二重ルシファーゼレポーターシステムによるCRISPRプラスミドの構築と哺乳動物細胞におけるノックアウト効率の検出

このプロトコルは、効率的なsgRNAベクターの生成および最適化における重要なステップを説明する。候補sgRNAの先行加速は、相対的な時間と推論をターゲットにしています。このプロトコルの主な利点は、内因性遺伝子を編集することなく、各sgRNAのDNAコードインプレッションを分析することができるということです。

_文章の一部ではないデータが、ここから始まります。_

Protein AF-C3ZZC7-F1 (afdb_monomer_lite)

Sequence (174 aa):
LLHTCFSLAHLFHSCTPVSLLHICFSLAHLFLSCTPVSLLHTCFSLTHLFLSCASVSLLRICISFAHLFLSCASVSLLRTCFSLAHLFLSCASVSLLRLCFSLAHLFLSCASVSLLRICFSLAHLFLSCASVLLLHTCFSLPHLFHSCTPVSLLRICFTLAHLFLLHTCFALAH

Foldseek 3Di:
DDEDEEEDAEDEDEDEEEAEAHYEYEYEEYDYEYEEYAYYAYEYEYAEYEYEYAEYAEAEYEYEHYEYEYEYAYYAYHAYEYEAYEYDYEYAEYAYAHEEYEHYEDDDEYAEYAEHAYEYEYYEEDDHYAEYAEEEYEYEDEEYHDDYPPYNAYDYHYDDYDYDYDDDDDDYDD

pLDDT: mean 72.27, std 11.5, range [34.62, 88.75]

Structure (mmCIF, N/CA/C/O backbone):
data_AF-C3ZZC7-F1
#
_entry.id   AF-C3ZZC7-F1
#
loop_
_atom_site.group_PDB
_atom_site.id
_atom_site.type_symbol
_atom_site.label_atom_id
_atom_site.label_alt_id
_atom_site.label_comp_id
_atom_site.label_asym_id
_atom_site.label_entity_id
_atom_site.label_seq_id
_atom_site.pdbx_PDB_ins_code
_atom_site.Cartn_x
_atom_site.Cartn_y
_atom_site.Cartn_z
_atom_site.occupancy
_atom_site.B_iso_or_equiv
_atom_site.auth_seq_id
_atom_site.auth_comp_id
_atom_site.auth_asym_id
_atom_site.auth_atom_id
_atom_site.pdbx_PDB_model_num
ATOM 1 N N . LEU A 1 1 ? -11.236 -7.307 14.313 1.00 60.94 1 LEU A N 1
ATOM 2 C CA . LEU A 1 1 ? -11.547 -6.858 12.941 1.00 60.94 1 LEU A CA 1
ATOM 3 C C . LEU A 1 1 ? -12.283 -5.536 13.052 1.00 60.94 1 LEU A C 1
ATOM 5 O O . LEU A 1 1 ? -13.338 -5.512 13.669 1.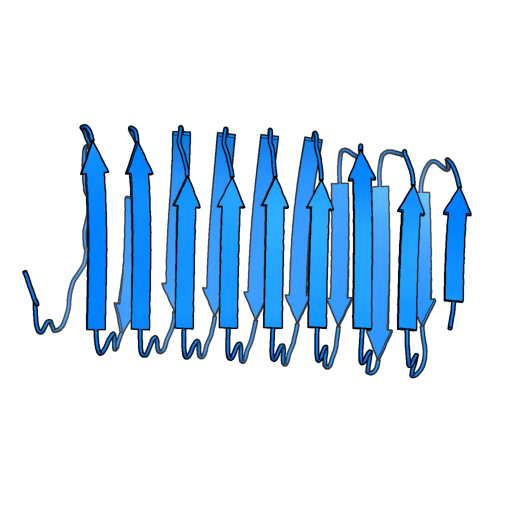00 60.94 1 LEU A O 1
ATOM 9 N N . LEU A 1 2 ? -11.696 -4.452 12.548 1.00 70.69 2 LEU A N 1
ATOM 10 C CA . LEU A 1 2 ? -12.300 -3.121 12.535 1.00 70.69 2 LEU A CA 1
ATOM 11 C C . LEU A 1 2 ? -12.592 -2.740 11.082 1.00 70.69 2 LEU A C 1
ATOM 13 O O . LEU A 1 2 ? -11.691 -2.794 10.243 1.00 70.69 2 LEU A O 1
ATOM 17 N N . HIS A 1 3 ? -13.839 -2.374 10.801 1.00 71.69 3 HIS A N 1
ATOM 18 C CA . HIS A 1 3 ? -14.279 -1.907 9.493 1.00 71.69 3 HIS A CA 1
ATOM 19 C C . HIS A 1 3 ? -14.895 -0.521 9.648 1.00 71.69 3 HIS A C 1
ATOM 21 O O . HIS A 1 3 ? -15.895 -0.374 10.349 1.00 71.69 3 HIS A O 1
ATOM 27 N N . THR A 1 4 ? -14.312 0.494 9.019 1.00 67.19 4 THR A N 1
ATOM 28 C CA . THR A 1 4 ? -14.807 1.874 9.115 1.00 67.19 4 THR A CA 1
ATOM 29 C C . THR A 1 4 ? -15.041 2.462 7.729 1.00 67.19 4 THR A C 1
ATOM 31 O O . THR A 1 4 ? -14.200 2.353 6.834 1.00 67.19 4 THR A O 1
ATOM 34 N N . CYS A 1 5 ? -16.223 3.058 7.540 1.00 64.12 5 CYS A N 1
ATOM 35 C CA . CYS A 1 5 ? -16.645 3.698 6.294 1.00 64.12 5 CYS A CA 1
ATOM 36 C C . CYS A 1 5 ? -17.325 5.033 6.586 1.00 64.12 5 CYS A C 1
ATOM 38 O O . CYS A 1 5 ? -18.433 5.033 7.112 1.00 64.12 5 CYS A O 1
ATOM 40 N N . PHE A 1 6 ? -16.673 6.152 6.259 1.00 66.00 6 PHE A N 1
ATOM 41 C CA . PHE A 1 6 ? -17.192 7.498 6.541 1.00 66.00 6 PHE A CA 1
ATOM 42 C C . PHE A 1 6 ? -16.685 8.538 5.525 1.00 66.00 6 PHE A C 1
ATOM 44 O O . PHE A 1 6 ? -15.639 8.359 4.901 1.00 66.00 6 PHE A O 1
ATOM 51 N N . SER A 1 7 ? -17.400 9.658 5.395 1.00 62.66 7 SER A N 1
ATOM 52 C CA . SER A 1 7 ? -16.968 10.858 4.661 1.00 62.66 7 SER A CA 1
ATOM 53 C C . SER A 1 7 ? -16.720 12.005 5.655 1.00 62.66 7 SER A C 1
ATOM 55 O O . SER A 1 7 ? -17.687 12.523 6.212 1.00 62.66 7 SER A O 1
ATOM 57 N N . LEU A 1 8 ? -15.460 12.389 5.932 1.00 62.53 8 LEU A N 1
ATOM 58 C CA . LEU A 1 8 ? -15.153 13.389 6.978 1.00 62.53 8 LEU A CA 1
ATOM 59 C C . LEU A 1 8 ? -13.847 14.192 6.789 1.00 62.53 8 LEU A C 1
ATOM 61 O O . LEU A 1 8 ? -12.806 13.591 6.588 1.00 62.53 8 LEU A O 1
ATOM 65 N N . ALA A 1 9 ? -13.895 15.524 6.987 1.00 61.28 9 ALA A N 1
ATOM 66 C CA . ALA A 1 9 ? -12.841 16.538 6.765 1.00 61.28 9 ALA A CA 1
ATOM 67 C C . ALA A 1 9 ? -11.410 16.169 7.189 1.00 61.28 9 ALA A C 1
ATOM 69 O O . ALA A 1 9 ? -10.484 16.226 6.379 1.00 61.28 9 ALA A O 1
ATOM 70 N N . HIS A 1 10 ? -11.251 15.816 8.462 1.00 67.06 10 HIS A N 1
ATOM 71 C CA . HIS A 1 10 ? -9.984 15.477 9.093 1.00 67.06 10 HIS A CA 1
ATOM 72 C C . HIS A 1 10 ? -10.192 14.320 10.067 1.00 67.06 10 HIS A C 1
ATOM 74 O O . HIS A 1 10 ? -10.976 14.446 11.006 1.00 67.06 10 HIS A O 1
ATOM 80 N N . LEU A 1 11 ? -9.478 13.211 9.879 1.00 72.94 11 LEU A N 1
ATOM 81 C CA . LEU A 1 11 ? -9.565 12.053 10.769 1.00 72.94 11 LEU A CA 1
ATOM 82 C C . LEU A 1 11 ? -8.200 11.741 11.379 1.00 72.94 11 LEU A C 1
ATOM 84 O O . LEU A 1 11 ? -7.229 11.511 10.659 1.00 72.94 11 LEU A O 1
ATOM 88 N N . PHE A 1 12 ? -8.161 11.696 12.711 1.00 74.44 12 PHE A N 1
ATOM 89 C CA . PHE A 1 12 ? -7.030 11.215 13.498 1.00 74.44 12 PHE A CA 1
ATOM 90 C C . PHE A 1 12 ? -7.446 9.933 14.202 1.00 74.44 12 PHE A C 1
ATOM 92 O O . PHE A 1 12 ? -8.425 9.922 14.949 1.00 74.44 12 PHE A O 1
ATOM 99 N N . HIS A 1 13 ? -6.721 8.848 13.954 1.00 74.50 13 HIS A N 1
ATOM 100 C CA . HIS A 1 13 ? -7.023 7.570 14.582 1.00 74.50 13 HIS A CA 1
ATOM 101 C C . HIS A 1 13 ? -5.747 6.871 15.035 1.00 74.50 13 HIS A C 1
ATOM 103 O O . HIS A 1 13 ? -4.763 6.807 14.297 1.00 74.50 13 HIS A O 1
ATOM 109 N N . SER A 1 14 ? -5.780 6.359 16.261 1.00 76.00 14 SER A N 1
ATOM 110 C CA . SER A 1 14 ? -4.736 5.523 16.832 1.00 76.00 14 SER A CA 1
ATOM 111 C C . SER A 1 14 ? -5.312 4.141 17.125 1.00 76.00 14 SER A C 1
ATOM 113 O O . SER A 1 14 ? -6.323 4.007 17.814 1.00 76.00 14 SER A O 1
ATOM 115 N N . CYS A 1 15 ? -4.671 3.105 16.589 1.00 67.75 15 CYS A N 1
ATOM 116 C CA . CYS A 1 15 ? -5.057 1.716 16.823 1.00 67.75 15 CYS A CA 1
ATOM 117 C C . CYS A 1 15 ? -3.983 0.990 17.637 1.00 67.75 15 CYS A C 1
ATOM 119 O O . CYS A 1 15 ? -2.801 1.042 17.290 1.00 67.75 15 CYS A O 1
ATOM 121 N N . THR A 1 16 ? -4.414 0.267 18.670 1.00 65.88 16 THR A N 1
ATOM 122 C CA . THR A 1 16 ? -3.642 -0.775 19.375 1.00 65.88 16 THR A CA 1
ATOM 123 C C . THR A 1 16 ? -3.893 -2.135 18.688 1.00 65.88 16 THR A C 1
ATOM 125 O O . THR A 1 16 ? -4.739 -2.173 17.796 1.00 65.88 16 THR A O 1
ATOM 128 N N . PRO A 1 17 ? -3.167 -3.235 18.985 1.00 63.69 17 PRO A N 1
ATOM 129 C CA . PRO A 1 17 ? -2.931 -4.315 18.023 1.00 63.69 17 PRO A CA 1
ATOM 130 C C . PRO A 1 17 ? -4.212 -4.853 17.385 1.00 63.69 17 PRO A C 1
ATOM 132 O O . PRO A 1 17 ? -5.086 -5.398 18.060 1.00 63.69 17 PRO A O 1
ATOM 135 N N . VAL A 1 18 ? -4.312 -4.707 16.061 1.00 63.97 18 VAL A N 1
ATOM 136 C CA . VAL A 1 18 ? -5.497 -5.115 15.297 1.00 63.97 18 VAL A CA 1
ATOM 137 C C . VAL A 1 18 ? -5.136 -6.257 14.362 1.00 63.97 18 VAL A C 1
ATOM 139 O O . VAL A 1 18 ? -4.212 -6.165 13.553 1.00 63.97 18 VAL A O 1
ATOM 142 N N . SER A 1 19 ? -5.931 -7.325 14.421 1.00 69.25 19 SER A N 1
ATOM 143 C CA . SER A 1 19 ? -5.795 -8.454 13.502 1.00 69.25 19 SER A CA 1
ATOM 144 C C . SER A 1 19 ? -6.160 -8.086 12.053 1.00 69.25 19 SER A C 1
ATOM 146 O O . SER A 1 19 ? -5.507 -8.501 11.094 1.00 69.25 19 SER A O 1
ATOM 148 N N . LEU A 1 20 ? -7.196 -7.270 11.870 1.00 72.94 20 LEU A N 1
ATOM 149 C CA . LEU A 1 20 ? -7.618 -6.785 10.560 1.00 72.94 20 LEU A CA 1
ATOM 150 C C . LEU A 1 20 ? -8.223 -5.389 10.672 1.00 72.94 20 LEU A C 1
ATOM 152 O O . LEU A 1 20 ? -9.183 -5.198 11.424 1.00 72.94 20 LEU A O 1
ATOM 156 N N . LEU A 1 21 ? -7.681 -4.457 9.895 1.00 75.06 21 LEU A N 1
ATOM 157 C CA . LEU A 1 21 ? -8.146 -3.086 9.751 1.00 75.06 21 LEU A CA 1
ATOM 158 C C . LEU A 1 21 ? -8.540 -2.862 8.285 1.00 75.06 21 LEU A C 1
ATOM 160 O O . LEU A 1 21 ? -7.681 -2.871 7.399 1.00 75.06 21 LEU A O 1
ATOM 164 N N . HIS A 1 22 ? -9.833 -2.682 8.028 1.00 76.31 22 HIS A N 1
ATOM 165 C CA . HIS A 1 22 ? -10.335 -2.284 6.718 1.00 76.31 22 HIS A CA 1
ATOM 166 C C . HIS A 1 22 ? -10.921 -0.885 6.802 1.00 76.31 22 HIS A C 1
ATOM 168 O O . HIS A 1 22 ? -11.833 -0.639 7.591 1.00 76.31 22 HIS A O 1
ATOM 174 N N . ILE A 1 23 ? -10.396 0.028 5.993 1.00 71.00 23 ILE A N 1
ATOM 175 C CA . ILE A 1 23 ? -10.870 1.404 5.991 1.00 71.00 23 ILE A CA 1
ATOM 176 C C . ILE A 1 23 ? -11.207 1.818 4.560 1.00 71.00 23 ILE A C 1
ATOM 178 O O . ILE A 1 23 ? -10.404 1.641 3.639 1.00 71.00 23 ILE A O 1
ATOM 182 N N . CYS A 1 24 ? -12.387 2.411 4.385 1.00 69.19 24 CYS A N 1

この事前選択方法は、二本鎖破断を通じて他の遺伝子編集手段にも適用することができる。まず、凍結乾燥したオリゴヌクレオチドを、二重蒸留水中の10ミクロモルの最終濃度に希釈します。余分なバッファーを追加せずに、薄層 PCR チューブ内の前方オリゴヌクレオチドとリバース オリゴヌクレオチドを 1 対 1 の比率で混合します。

95°Cで5分間インキュベートし、温度を摂氏72度まで10分間下げます。PCRマシンからオリゴヌクレオチドミックスを取り出し、室温で冷却させます。pX330-xCas9ベクターを消化するには、Bbs1で、ベクター、酵素、および消化バッファーを50マイクロリットルの体積で組み合わせ、反応を摂氏37度で2時間インキュベートします。

細胞変換を行った後、LBプレートから5〜10個の細菌コロニーを選択し、それぞれを使用して1.5ミリリットルチューブに60ミリグラムのアンピシリンを含むLB培地1ミリリットルを接種します。その後、2〜3時間ロータリーシェーカーにチューブをインキュベートします。テキスト原稿に記載されているように、組み換えプラスミドをスクリーニングするPCRを実行し、10ボルト/センチメートルの下で2%アガロースゲルで製品を実行します。

陽性プラスミドを同定した後、それらを使用して、レポーターベクターと共に、適切な細胞株を共にトランスフェクトする。細胞をライゼするには、培養細胞から増殖培地を除去する。PBSで培養容器の表面を静かに洗浄し、各培養ウェルにPLBの100マイクロリットルを分配し、細胞モノ層を完全に覆う。

プレートを室温で20分間インキュベートし、その後、さらなる取り扱いまたは保管のためにチューブまたはバイアルにリゼートを移します。二重ルシファーゼアッセイを実行するには、2秒の予読遅延を提供し、その後10秒の測定期間を提供するようにルミノメーターをプログラムします。次いで、100マイクロリットルのルシファーゼアッセイ試薬を適当な数のルミノメーターチューブに分配する。

20マイクロリットルの細胞ライセートをルミノメーターチューブに慎重に加え、2~3回ピペットで混合します。チューブをルミノメーターに入れ、読み取りを開始します。サンプルチューブをルミノメーターから取り外します。

100マイクロリットルのストップ試薬と渦を短時間加え、混合します。サンプルをルミノメーターに戻し、読み取りを開始します。レニラルシファーゼ活性を記録し、ホタルルシファーゼ活性、具体的には画面に表示される比率の逆数に正規化した。

終了したら、反応管を捨てます。この方法は、ヒツジDKK2エソン1用の3つのsgRNAベクターを生成するために使用した。sgRNAおよびxCas9発現ベクターは、ベクター骨格を事前に消化し、続いてアニールオリゴペアを介して一連の短い二本鎖DNA断片を連結することによって構築された。

7つの細菌コロニーを特異的プライマーペア誘導PCRでスクリーニングし、陽性コロニーを検出した。pX330-xCas9 T1、T2、およびT3の遺伝子標的容量を、デュアルルシファーゼアッセイで同時に検出した。最後のsgRNAベクターは、最も高い検出シグナルを表示し、その後、羊の遺伝子編集研究に使用されました。

このプロトコルに従って、T7EIアッセイまたはリボヌクレアーゼアッセイを行うことができる。これらの追加措置は、内因性遺伝子編集のより正確な印象を与える。